Ia juga menyampaikan apresiasi kepada komposer Widanta Agung Nugroho atas karya inovatif yang ditampilkan malam itu. “Karya seperti ini menunjukkan bahwa karawitan adalah ruang eksperimentasi yang hidup. Ini bukan sekadar pertunjukan, melainkan ruang pembelajaran dan refleksi yang membuka dialog antara tradisi dan semangat kekinian,” tambah Dian Lakshmi Pratiwi.

Pertunjukan utama malam itu bertajuk “Deyan,” sebuah karya kontemplatif dari Widanta Agung Nugroho yang menggabungkan estetika karawitan tradisional dengan teknologi tata suara dan cahaya digital semi-surround. Melalui komposisi musikal yang perlahan dan reflektif, Deyan menggambarkan kegelisahan batin manusia yang rapuh namun terus mencari ketenangan. Sepasang mata kecil dua anak perempuan muncul sebagai simbol pengingat: keheningan adalah bagian dari musik yang paling dalam.

Pertunjukan dibuka dengan iringan musik yang nyaris senyap, di mana setiap denting gamelan muncul bergantian—bergerak dari sisi kanan ke kiri panggung—menciptakan ilusi ruang yang menyelimuti penonton. Tata cahaya yang dinamis memperkuat atmosfer, berpindah dan berubah seiring irama, membangun suasana yang tenang namun sarat makna.

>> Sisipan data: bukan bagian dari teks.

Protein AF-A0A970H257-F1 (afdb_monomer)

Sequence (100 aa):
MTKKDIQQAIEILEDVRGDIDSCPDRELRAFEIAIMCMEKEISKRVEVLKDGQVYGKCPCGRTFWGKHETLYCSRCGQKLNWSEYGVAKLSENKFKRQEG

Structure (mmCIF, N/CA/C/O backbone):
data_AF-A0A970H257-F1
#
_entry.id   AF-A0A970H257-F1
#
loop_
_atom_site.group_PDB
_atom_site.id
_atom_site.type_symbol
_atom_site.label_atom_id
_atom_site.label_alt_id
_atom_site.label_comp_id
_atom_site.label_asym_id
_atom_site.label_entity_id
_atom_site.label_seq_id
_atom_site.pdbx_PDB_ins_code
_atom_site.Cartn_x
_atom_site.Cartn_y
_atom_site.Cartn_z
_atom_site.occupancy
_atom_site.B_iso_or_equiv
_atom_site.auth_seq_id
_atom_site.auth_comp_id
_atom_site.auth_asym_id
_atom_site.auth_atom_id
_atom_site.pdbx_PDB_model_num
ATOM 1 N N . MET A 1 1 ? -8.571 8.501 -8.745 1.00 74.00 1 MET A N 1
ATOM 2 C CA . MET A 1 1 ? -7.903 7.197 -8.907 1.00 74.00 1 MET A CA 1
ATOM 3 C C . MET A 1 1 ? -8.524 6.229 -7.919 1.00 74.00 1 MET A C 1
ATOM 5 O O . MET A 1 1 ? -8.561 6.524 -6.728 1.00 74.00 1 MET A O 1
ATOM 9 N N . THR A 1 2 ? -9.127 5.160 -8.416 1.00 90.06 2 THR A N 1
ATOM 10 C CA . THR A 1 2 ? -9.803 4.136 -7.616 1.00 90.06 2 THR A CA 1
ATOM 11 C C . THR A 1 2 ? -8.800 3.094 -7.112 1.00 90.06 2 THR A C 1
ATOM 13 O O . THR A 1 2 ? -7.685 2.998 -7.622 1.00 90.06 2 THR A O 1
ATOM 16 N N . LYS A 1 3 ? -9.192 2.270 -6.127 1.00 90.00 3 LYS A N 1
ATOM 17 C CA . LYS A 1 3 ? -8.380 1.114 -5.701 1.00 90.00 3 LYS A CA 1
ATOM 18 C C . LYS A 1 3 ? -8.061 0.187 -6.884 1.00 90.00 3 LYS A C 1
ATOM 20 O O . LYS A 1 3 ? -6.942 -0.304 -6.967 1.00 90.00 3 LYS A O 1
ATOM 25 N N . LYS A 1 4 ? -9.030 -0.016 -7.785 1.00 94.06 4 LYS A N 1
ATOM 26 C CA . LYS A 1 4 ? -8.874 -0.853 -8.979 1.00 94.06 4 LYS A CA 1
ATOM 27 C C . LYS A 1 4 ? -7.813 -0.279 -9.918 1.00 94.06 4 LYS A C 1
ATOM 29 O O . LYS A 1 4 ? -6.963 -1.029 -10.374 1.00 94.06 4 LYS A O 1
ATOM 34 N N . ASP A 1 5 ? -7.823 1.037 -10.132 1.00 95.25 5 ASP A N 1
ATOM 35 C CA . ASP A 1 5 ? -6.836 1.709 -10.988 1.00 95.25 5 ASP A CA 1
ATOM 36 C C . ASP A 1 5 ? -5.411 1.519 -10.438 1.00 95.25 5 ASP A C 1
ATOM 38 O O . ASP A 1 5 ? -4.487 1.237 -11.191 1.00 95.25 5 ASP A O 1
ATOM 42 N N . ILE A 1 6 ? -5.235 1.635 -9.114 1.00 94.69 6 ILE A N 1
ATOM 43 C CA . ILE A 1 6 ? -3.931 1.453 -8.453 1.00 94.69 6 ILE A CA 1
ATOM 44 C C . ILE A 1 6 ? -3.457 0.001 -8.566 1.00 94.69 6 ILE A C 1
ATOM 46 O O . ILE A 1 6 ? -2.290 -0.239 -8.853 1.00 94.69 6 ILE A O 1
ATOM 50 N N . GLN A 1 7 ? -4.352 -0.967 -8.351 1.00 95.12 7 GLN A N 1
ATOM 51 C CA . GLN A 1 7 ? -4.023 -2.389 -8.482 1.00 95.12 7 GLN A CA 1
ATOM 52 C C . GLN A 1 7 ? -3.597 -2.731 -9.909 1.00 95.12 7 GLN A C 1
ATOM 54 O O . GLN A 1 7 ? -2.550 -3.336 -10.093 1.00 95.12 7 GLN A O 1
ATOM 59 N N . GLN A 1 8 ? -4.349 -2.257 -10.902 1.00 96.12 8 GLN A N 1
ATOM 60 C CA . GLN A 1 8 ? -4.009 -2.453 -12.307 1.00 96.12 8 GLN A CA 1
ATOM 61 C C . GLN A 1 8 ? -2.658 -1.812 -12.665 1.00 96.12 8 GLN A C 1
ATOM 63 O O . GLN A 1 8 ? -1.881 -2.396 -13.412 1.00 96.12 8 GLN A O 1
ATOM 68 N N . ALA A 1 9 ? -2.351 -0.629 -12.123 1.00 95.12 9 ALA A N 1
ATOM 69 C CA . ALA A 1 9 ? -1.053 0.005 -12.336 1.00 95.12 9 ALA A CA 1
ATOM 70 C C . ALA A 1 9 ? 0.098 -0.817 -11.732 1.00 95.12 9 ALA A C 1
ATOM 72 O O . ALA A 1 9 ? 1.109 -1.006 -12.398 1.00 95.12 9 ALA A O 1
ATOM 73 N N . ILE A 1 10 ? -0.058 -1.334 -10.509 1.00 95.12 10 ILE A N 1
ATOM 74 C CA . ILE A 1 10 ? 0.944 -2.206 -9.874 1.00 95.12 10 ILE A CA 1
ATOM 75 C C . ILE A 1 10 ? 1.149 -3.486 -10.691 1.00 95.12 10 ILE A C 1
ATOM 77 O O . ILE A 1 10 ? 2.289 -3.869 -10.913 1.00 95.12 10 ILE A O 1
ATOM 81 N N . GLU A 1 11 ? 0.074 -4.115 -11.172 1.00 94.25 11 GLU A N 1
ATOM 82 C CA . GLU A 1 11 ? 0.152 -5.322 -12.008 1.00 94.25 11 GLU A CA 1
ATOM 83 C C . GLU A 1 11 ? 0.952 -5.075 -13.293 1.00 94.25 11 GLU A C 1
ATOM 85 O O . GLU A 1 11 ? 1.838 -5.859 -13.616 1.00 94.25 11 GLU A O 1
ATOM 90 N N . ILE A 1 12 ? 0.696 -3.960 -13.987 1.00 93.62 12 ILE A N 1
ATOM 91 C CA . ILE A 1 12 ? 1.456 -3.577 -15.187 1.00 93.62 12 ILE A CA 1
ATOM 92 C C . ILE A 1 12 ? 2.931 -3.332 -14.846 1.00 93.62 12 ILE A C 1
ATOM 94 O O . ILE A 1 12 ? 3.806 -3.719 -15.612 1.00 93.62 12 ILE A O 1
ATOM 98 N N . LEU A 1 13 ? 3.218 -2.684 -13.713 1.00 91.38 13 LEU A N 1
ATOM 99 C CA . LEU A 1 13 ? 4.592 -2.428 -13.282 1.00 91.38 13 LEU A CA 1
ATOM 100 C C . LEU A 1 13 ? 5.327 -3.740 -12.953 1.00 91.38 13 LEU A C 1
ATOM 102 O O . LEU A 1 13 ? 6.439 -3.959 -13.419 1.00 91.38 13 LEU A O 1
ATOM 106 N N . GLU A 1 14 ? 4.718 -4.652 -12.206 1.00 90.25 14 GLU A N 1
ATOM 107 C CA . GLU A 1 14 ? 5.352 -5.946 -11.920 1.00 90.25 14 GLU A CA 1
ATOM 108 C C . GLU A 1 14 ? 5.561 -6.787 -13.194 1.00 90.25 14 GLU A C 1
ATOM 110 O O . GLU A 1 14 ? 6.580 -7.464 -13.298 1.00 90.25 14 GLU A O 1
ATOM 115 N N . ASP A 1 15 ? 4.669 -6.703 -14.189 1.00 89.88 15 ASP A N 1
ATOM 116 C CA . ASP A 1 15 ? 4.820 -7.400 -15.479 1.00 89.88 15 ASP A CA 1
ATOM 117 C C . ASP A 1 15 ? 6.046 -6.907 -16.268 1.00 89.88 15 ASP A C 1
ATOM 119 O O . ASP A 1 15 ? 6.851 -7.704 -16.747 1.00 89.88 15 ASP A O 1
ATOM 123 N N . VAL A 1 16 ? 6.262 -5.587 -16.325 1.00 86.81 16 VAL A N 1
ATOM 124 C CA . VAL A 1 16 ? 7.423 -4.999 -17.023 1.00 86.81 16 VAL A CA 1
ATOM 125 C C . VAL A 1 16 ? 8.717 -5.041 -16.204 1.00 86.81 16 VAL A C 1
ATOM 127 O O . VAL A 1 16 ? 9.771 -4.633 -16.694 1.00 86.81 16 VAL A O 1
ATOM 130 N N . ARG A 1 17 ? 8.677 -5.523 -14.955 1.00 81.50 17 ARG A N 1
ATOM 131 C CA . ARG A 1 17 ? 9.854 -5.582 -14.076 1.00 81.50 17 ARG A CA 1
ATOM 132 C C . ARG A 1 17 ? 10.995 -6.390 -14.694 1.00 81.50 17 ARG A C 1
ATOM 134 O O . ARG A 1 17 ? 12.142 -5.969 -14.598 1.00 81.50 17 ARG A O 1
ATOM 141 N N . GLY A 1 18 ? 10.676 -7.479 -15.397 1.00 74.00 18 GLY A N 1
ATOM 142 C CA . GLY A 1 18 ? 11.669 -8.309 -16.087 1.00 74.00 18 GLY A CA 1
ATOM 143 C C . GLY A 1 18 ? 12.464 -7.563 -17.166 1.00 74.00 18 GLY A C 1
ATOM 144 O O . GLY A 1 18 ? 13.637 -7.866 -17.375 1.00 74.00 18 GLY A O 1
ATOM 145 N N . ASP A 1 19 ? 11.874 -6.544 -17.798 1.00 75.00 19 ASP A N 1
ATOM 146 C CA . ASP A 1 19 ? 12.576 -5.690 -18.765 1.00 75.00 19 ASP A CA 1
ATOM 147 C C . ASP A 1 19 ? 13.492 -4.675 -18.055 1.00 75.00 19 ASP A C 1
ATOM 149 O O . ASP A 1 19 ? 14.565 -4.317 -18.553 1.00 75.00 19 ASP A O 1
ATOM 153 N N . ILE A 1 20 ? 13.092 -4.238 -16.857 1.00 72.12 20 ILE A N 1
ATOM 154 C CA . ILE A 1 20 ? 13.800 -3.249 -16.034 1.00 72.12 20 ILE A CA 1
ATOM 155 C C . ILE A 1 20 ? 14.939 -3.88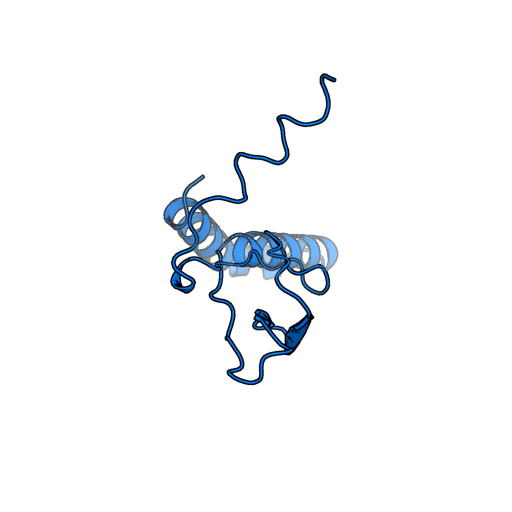9 -15.229 1.00 72.12 20 ILE A C 1
ATOM 157 O O . ILE A 1 20 ? 15.900 -3.195 -14.922 1.00 72.12 20 ILE A O 1
ATOM 161 N N . ASP A 1 21 ? 14.919 -5.195 -14.952 1.00 66.50 21 ASP A N 1
ATOM 162 C CA . ASP A 1 21 ? 16.015 -5.907 -14.260 1.00 66.50 21 ASP A CA 1
ATOM 163 C C . ASP A 1 21 ? 17.364 -5.828 -15.009 1.00 66.50 21 ASP A C 1
ATOM 165 O O . ASP A 1 21 ? 18.424 -6.067 -14.432 1.00 66.50 21 ASP A O 1
ATOM 169 N N . SER A 1 22 ? 17.342 -5.432 -16.287 1.00 74.44 22 SER A N 1
ATOM 170 C CA . SER A 1 22 ? 18.529 -5.129 -17.098 1.00 74.44 22 SER A CA 1
ATOM 171 C C . SER A 1 22 ? 19.047 -3.683 -16.964 1.00 74.44 22 SER A C 1
ATOM 173 O O . SER A 1 22 ? 20.109 -3.351 -17.498 1.00 74.44 22 SER A O 1
ATOM 175 N N . CYS A 1 23 ? 18.307 -2.813 -16.270 1.00 77.69 23 CYS A N 1
ATOM 176 C CA . CYS A 1 23 ? 18.642 -1.410 -16.035 1.00 77.69 23 CYS A CA 1
ATOM 177 C C . CYS A 1 23 ? 19.593 -1.242 -14.836 1.00 77.69 23 CYS A C 1
ATOM 179 O O . CYS A 1 23 ? 19.726 -2.140 -14.006 1.00 77.69 23 CYS A O 1
ATOM 181 N N . PRO A 1 24 ? 20.261 -0.081 -14.702 1.00 82.94 24 PRO A N 1
ATOM 182 C CA . PRO A 1 24 ? 21.128 0.165 -13.559 1.00 82.94 24 PRO A CA 1
ATOM 183 C C . PRO A 1 24 ? 20.345 0.174 -12.233 1.00 82.94 24 PRO A C 1
ATOM 185 O O . PRO A 1 24 ? 19.171 0.548 -12.174 1.00 82.94 24 PRO A O 1
ATOM 188 N N . ASP A 1 25 ? 21.028 -0.170 -11.136 1.00 86.56 25 ASP A N 1
ATOM 189 C CA . ASP A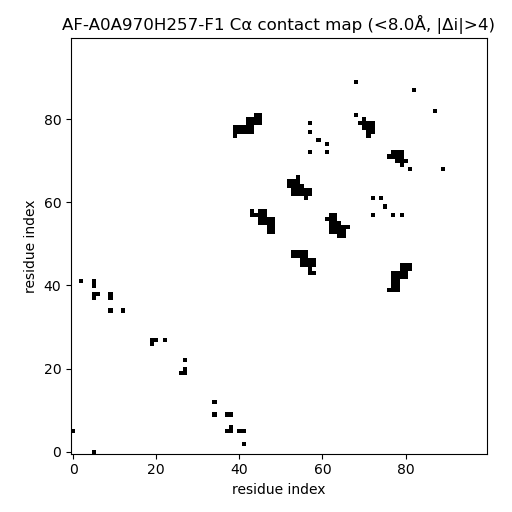 1 25 ? 20.454 -0.300 -9.784 1.00 86.56 25 ASP A CA 1
ATOM 190 C C . ASP A 1 25 ? 19.620 0.910 -9.329 1.00 86.56 25 ASP A C 1
ATOM 192 O O . ASP A 1 25 ? 18.706 0.794 -8.509 1.00 86.56 25 ASP A O 1
ATOM 196 N N . ARG A 1 26 ? 19.944 2.106 -9.830 1.00 87.69 26 ARG A N 1
ATOM 197 C CA . ARG A 1 26 ? 19.239 3.344 -9.487 1.00 87.69 26 ARG A CA 1
ATOM 198 C C . ARG A 1 26 ? 17.811 3.341 -10.025 1.00 87.69 26 ARG A C 1
ATOM 200 O O . ARG A 1 26 ? 16.894 3.727 -9.298 1.00 87.69 26 ARG A O 1
ATOM 207 N N . GLU A 1 27 ? 17.634 2.952 -11.279 1.00 87.31 27 GLU A N 1
ATOM 208 C CA . GLU A 1 27 ? 16.346 2.884 -11.961 1.00 87.31 27 GLU A CA 1
ATOM 209 C C . GLU A 1 27 ? 15.487 1.782 -11.340 1.00 87.31 27 GLU A C 1
ATOM 211 O O . GLU A 1 27 ? 14.333 2.039 -10.993 1.00 87.31 27 GLU A O 1
ATOM 216 N N . LEU A 1 28 ? 16.088 0.619 -11.068 1.00 87.06 2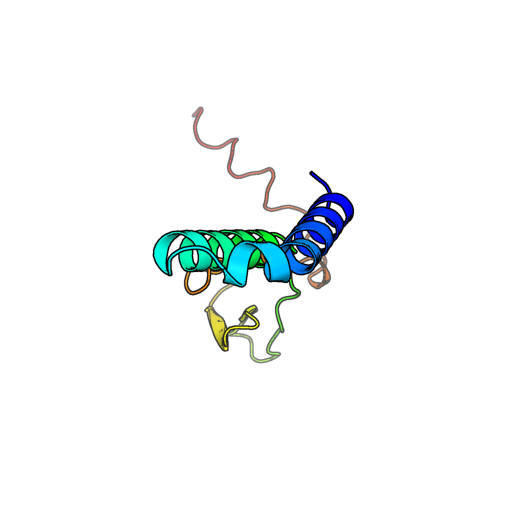8 LEU A N 1
ATOM 217 C CA . LEU A 1 28 ? 15.445 -0.472 -10.334 1.00 87.06 28 LEU A CA 1
ATOM 218 C C . LEU A 1 28 ? 14.951 -0.025 -8.957 1.00 87.06 28 LEU A C 1
ATOM 220 O O . LEU A 1 28 ? 13.786 -0.206 -8.609 1.00 87.06 28 LEU A O 1
ATOM 224 N N . ARG A 1 29 ? 15.794 0.666 -8.187 1.00 90.50 29 ARG A N 1
ATOM 225 C CA . ARG A 1 29 ? 15.403 1.176 -6.870 1.00 90.50 29 ARG A CA 1
ATOM 226 C C . ARG A 1 29 ? 14.281 2.213 -6.949 1.00 90.50 29 ARG A C 1
ATOM 228 O O . ARG A 1 29 ? 13.406 2.239 -6.084 1.00 90.50 29 ARG A O 1
ATOM 235 N N . ALA A 1 30 ? 14.305 3.096 -7.948 1.00 90.81 30 ALA A N 1
ATOM 236 C CA . ALA A 1 30 ? 13.232 4.068 -8.153 1.00 90.81 30 ALA A CA 1
ATOM 237 C C . ALA A 1 30 ? 11.905 3.369 -8.485 1.00 90.81 30 ALA A C 1
ATOM 239 O O . ALA A 1 30 ? 10.856 3.765 -7.972 1.00 90.81 30 ALA A O 1
ATOM 240 N N . PHE A 1 31 ? 11.973 2.307 -9.286 1.00 91.44 31 PHE A N 1
ATOM 241 C CA . PHE A 1 31 ? 10.840 1.472 -9.655 1.00 91.44 31 PHE A CA 1
ATOM 242 C C . PHE A 1 31 ? 10.205 0.778 -8.444 1.00 91.44 31 PHE A C 1
ATOM 244 O O . PHE A 1 31 ? 9.007 0.924 -8.197 1.00 91.44 31 PHE A O 1
ATOM 251 N N . GLU A 1 32 ? 11.019 0.120 -7.618 1.00 92.19 32 GLU A N 1
ATOM 252 C CA . GLU A 1 32 ? 10.566 -0.532 -6.384 1.00 92.19 32 GLU A CA 1
ATOM 253 C C . GLU A 1 32 ? 9.921 0.464 -5.411 1.00 92.19 32 GLU A C 1
ATOM 255 O O . GLU A 1 32 ? 8.868 0.190 -4.832 1.00 92.19 32 GLU A O 1
ATOM 260 N N . ILE A 1 33 ? 10.503 1.661 -5.262 1.00 94.25 33 ILE A N 1
ATOM 261 C CA . ILE A 1 33 ? 9.923 2.725 -4.430 1.00 94.25 33 ILE A CA 1
ATOM 262 C C . ILE A 1 33 ? 8.554 3.157 -4.968 1.00 94.25 33 ILE A C 1
ATOM 264 O O . ILE A 1 33 ? 7.637 3.390 -4.176 1.00 94.25 33 ILE A O 1
ATOM 268 N N . ALA A 1 34 ? 8.397 3.273 -6.289 1.00 94.00 34 ALA A N 1
ATOM 269 C CA . ALA A 1 34 ? 7.129 3.653 -6.900 1.00 94.00 34 ALA A CA 1
ATOM 270 C C . ALA A 1 34 ? 6.037 2.612 -6.610 1.00 94.00 34 ALA A C 1
ATOM 272 O O . ALA A 1 34 ? 4.966 2.991 -6.126 1.00 94.00 34 ALA A O 1
ATOM 273 N N . ILE A 1 35 ? 6.330 1.320 -6.804 1.00 94.75 35 ILE A N 1
ATOM 274 C CA . ILE A 1 35 ? 5.413 0.218 -6.471 1.00 94.75 35 ILE A CA 1
ATOM 275 C C . ILE A 1 35 ? 5.044 0.268 -4.984 1.00 94.75 35 ILE A C 1
ATOM 277 O O . ILE A 1 35 ? 3.863 0.353 -4.645 1.00 94.75 35 ILE A O 1
ATOM 281 N N . MET A 1 36 ? 6.034 0.340 -4.089 1.00 95.06 36 MET A N 1
ATOM 2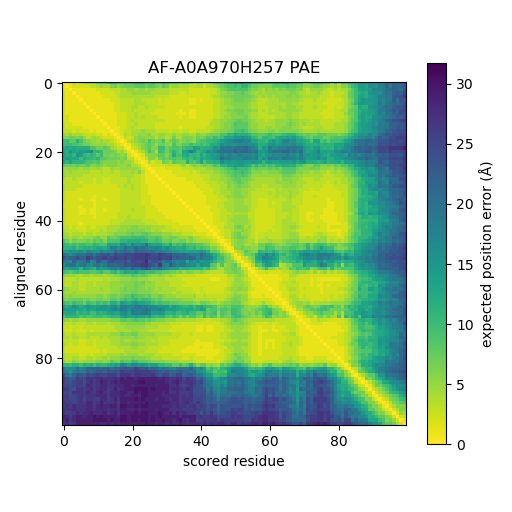82 C CA . MET A 1 36 ? 5.798 0.413 -2.641 1.00 95.06 36 MET A CA 1
ATOM 283 C C . MET A 1 36 ? 4.916 1.604 -2.231 1.00 95.06 36 MET A C 1
ATOM 285 O O . MET A 1 36 ? 4.132 1.511 -1.282 1.00 95.06 36 MET A O 1
ATOM 289 N N . CYS A 1 37 ? 5.055 2.754 -2.893 1.00 95.12 37 CYS A N 1
ATOM 290 C CA . CYS A 1 37 ? 4.207 3.921 -2.651 1.00 95.12 37 CYS A CA 1
ATOM 291 C C . CYS A 1 37 ? 2.762 3.675 -3.105 1.00 95.12 37 CYS A C 1
ATOM 293 O O . CYS A 1 37 ? 1.833 4.005 -2.366 1.00 95.12 37 CYS A O 1
ATOM 295 N N . MET A 1 38 ? 2.563 3.056 -4.272 1.00 95.94 38 MET A N 1
ATOM 296 C CA . MET A 1 38 ? 1.232 2.704 -4.778 1.00 95.94 38 MET A CA 1
ATOM 297 C C . MET A 1 38 ? 0.535 1.677 -3.879 1.00 95.94 38 MET A C 1
ATOM 299 O O . MET A 1 38 ? -0.632 1.852 -3.528 1.00 95.94 38 MET A O 1
ATOM 303 N N . GLU A 1 39 ? 1.255 0.658 -3.409 1.00 95.56 39 GLU A N 1
ATOM 304 C CA . GLU A 1 39 ? 0.719 -0.324 -2.460 1.00 95.56 39 GLU A CA 1
ATOM 305 C C . GLU A 1 39 ? 0.212 0.329 -1.167 1.00 95.56 39 GLU A C 1
ATOM 307 O O . GLU A 1 39 ? -0.813 -0.071 -0.607 1.00 95.56 39 GLU A O 1
ATOM 312 N N . LYS A 1 40 ? 0.912 1.361 -0.685 1.00 95.25 40 LYS A N 1
ATOM 313 C CA . LYS A 1 40 ? 0.538 2.097 0.531 1.00 95.25 40 LYS A CA 1
ATOM 314 C C . LYS A 1 40 ? -0.698 2.971 0.351 1.00 95.25 40 LYS A C 1
ATOM 316 O O . LYS A 1 40 ? -1.355 3.263 1.351 1.00 95.25 40 LYS A O 1
ATOM 321 N N . GLU A 1 41 ? -1.051 3.350 -0.874 1.00 95.06 41 GLU A N 1
ATOM 322 C CA . GLU A 1 41 ? -2.305 4.053 -1.172 1.00 95.06 41 GLU A CA 1
ATOM 323 C C . GLU A 1 41 ? -3.531 3.132 -1.121 1.00 95.06 41 GLU A C 1
ATOM 325 O O . GLU A 1 41 ? -4.654 3.599 -0.901 1.00 95.06 41 GLU 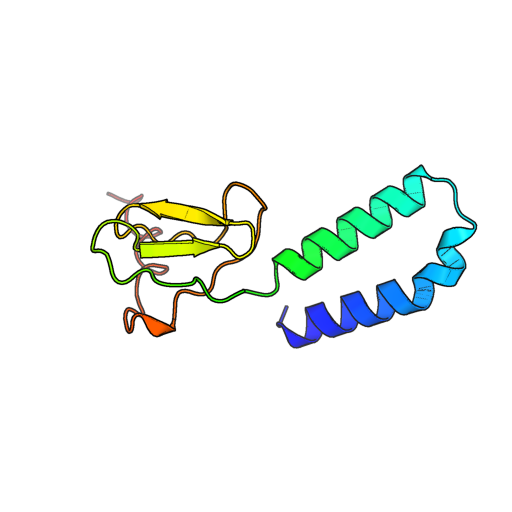A O 1
ATOM 330 N N . ILE A 1 42 ? -3.339 1.816 -1.244 1.00 92.69 42 ILE A N 1
ATOM 331 C CA . ILE A 1 42 ? -4.404 0.840 -1.016 1.00 92.69 42 ILE A CA 1
ATOM 332 C C . ILE A 1 42 ? -4.668 0.768 0.489 1.00 92.69 42 ILE A C 1
ATOM 334 O O . ILE A 1 42 ? -3.885 0.204 1.252 1.00 92.69 42 ILE A O 1
ATOM 338 N N . SER A 1 43 ? -5.789 1.344 0.930 1.00 91.69 43 SER A N 1
ATOM 339 C CA . SER A 1 43 ? -6.128 1.436 2.352 1.00 91.69 43 SER A CA 1
ATOM 340 C C . SER A 1 43 ? -6.199 0.061 3.019 1.00 91.69 43 SER A C 1
ATOM 342 O O . SER A 1 43 ? -6.922 -0.819 2.541 1.00 91.69 43 SER A O 1
ATOM 344 N N . LYS A 1 44 ? -5.523 -0.101 4.160 1.00 90.25 44 LYS A N 1
ATOM 345 C CA . LYS A 1 44 ? -5.577 -1.323 4.976 1.00 90.25 44 LYS A CA 1
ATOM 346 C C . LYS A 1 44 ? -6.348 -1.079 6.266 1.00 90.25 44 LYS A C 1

Kolaborasi antara musik gamelan dan unsur modern berhasil menghadirkan pengalaman audio-visual yang menggugah. Setiap nada terasa meresap dan menggugah perasaan, bukan hanya karena keindahan bunyinya, tetapi juga karena kedalaman makna yang disampaikan. Ini bukan sekadar pertunjukan karawitan—melainkan konser artistik berskala besar, lengkap dengan pencahayaan yang presisi dan tata suara yang tertata rapi.

Keberhasilan Ndang Tak Gong 2025 bukan hanya terletak pada kekuatan artistiknya, tetapi juga kemampuannya membangun jembatan antara generasi. Penonton yang hadir malam itu berasal dari berbagai kalangan—anak-anak, remaja, dewasa, hingga lansia—semua larut dalam atmosfer musikal yang reflektif dan membumi. Ini menunjukkan bahwa karawitan bukanlah seni yang usang atau terbatas usia, melainkan bahasa budaya yang terus hidup dan berkembang.

Pagelaran ini sekaligus menjadi bukti bahwa karawitan tetap memiliki daya tarik dan daya hidup di tengah modernitas. Ia tak hanya menjadi warisan yang dilestarikan, tetapi juga menjadi sumber inspirasi yang menyentuh, menyatukan, dan menghidupkan kembali makna-makna terdalam tentang kebersamaan, ketenangan, dan identitas.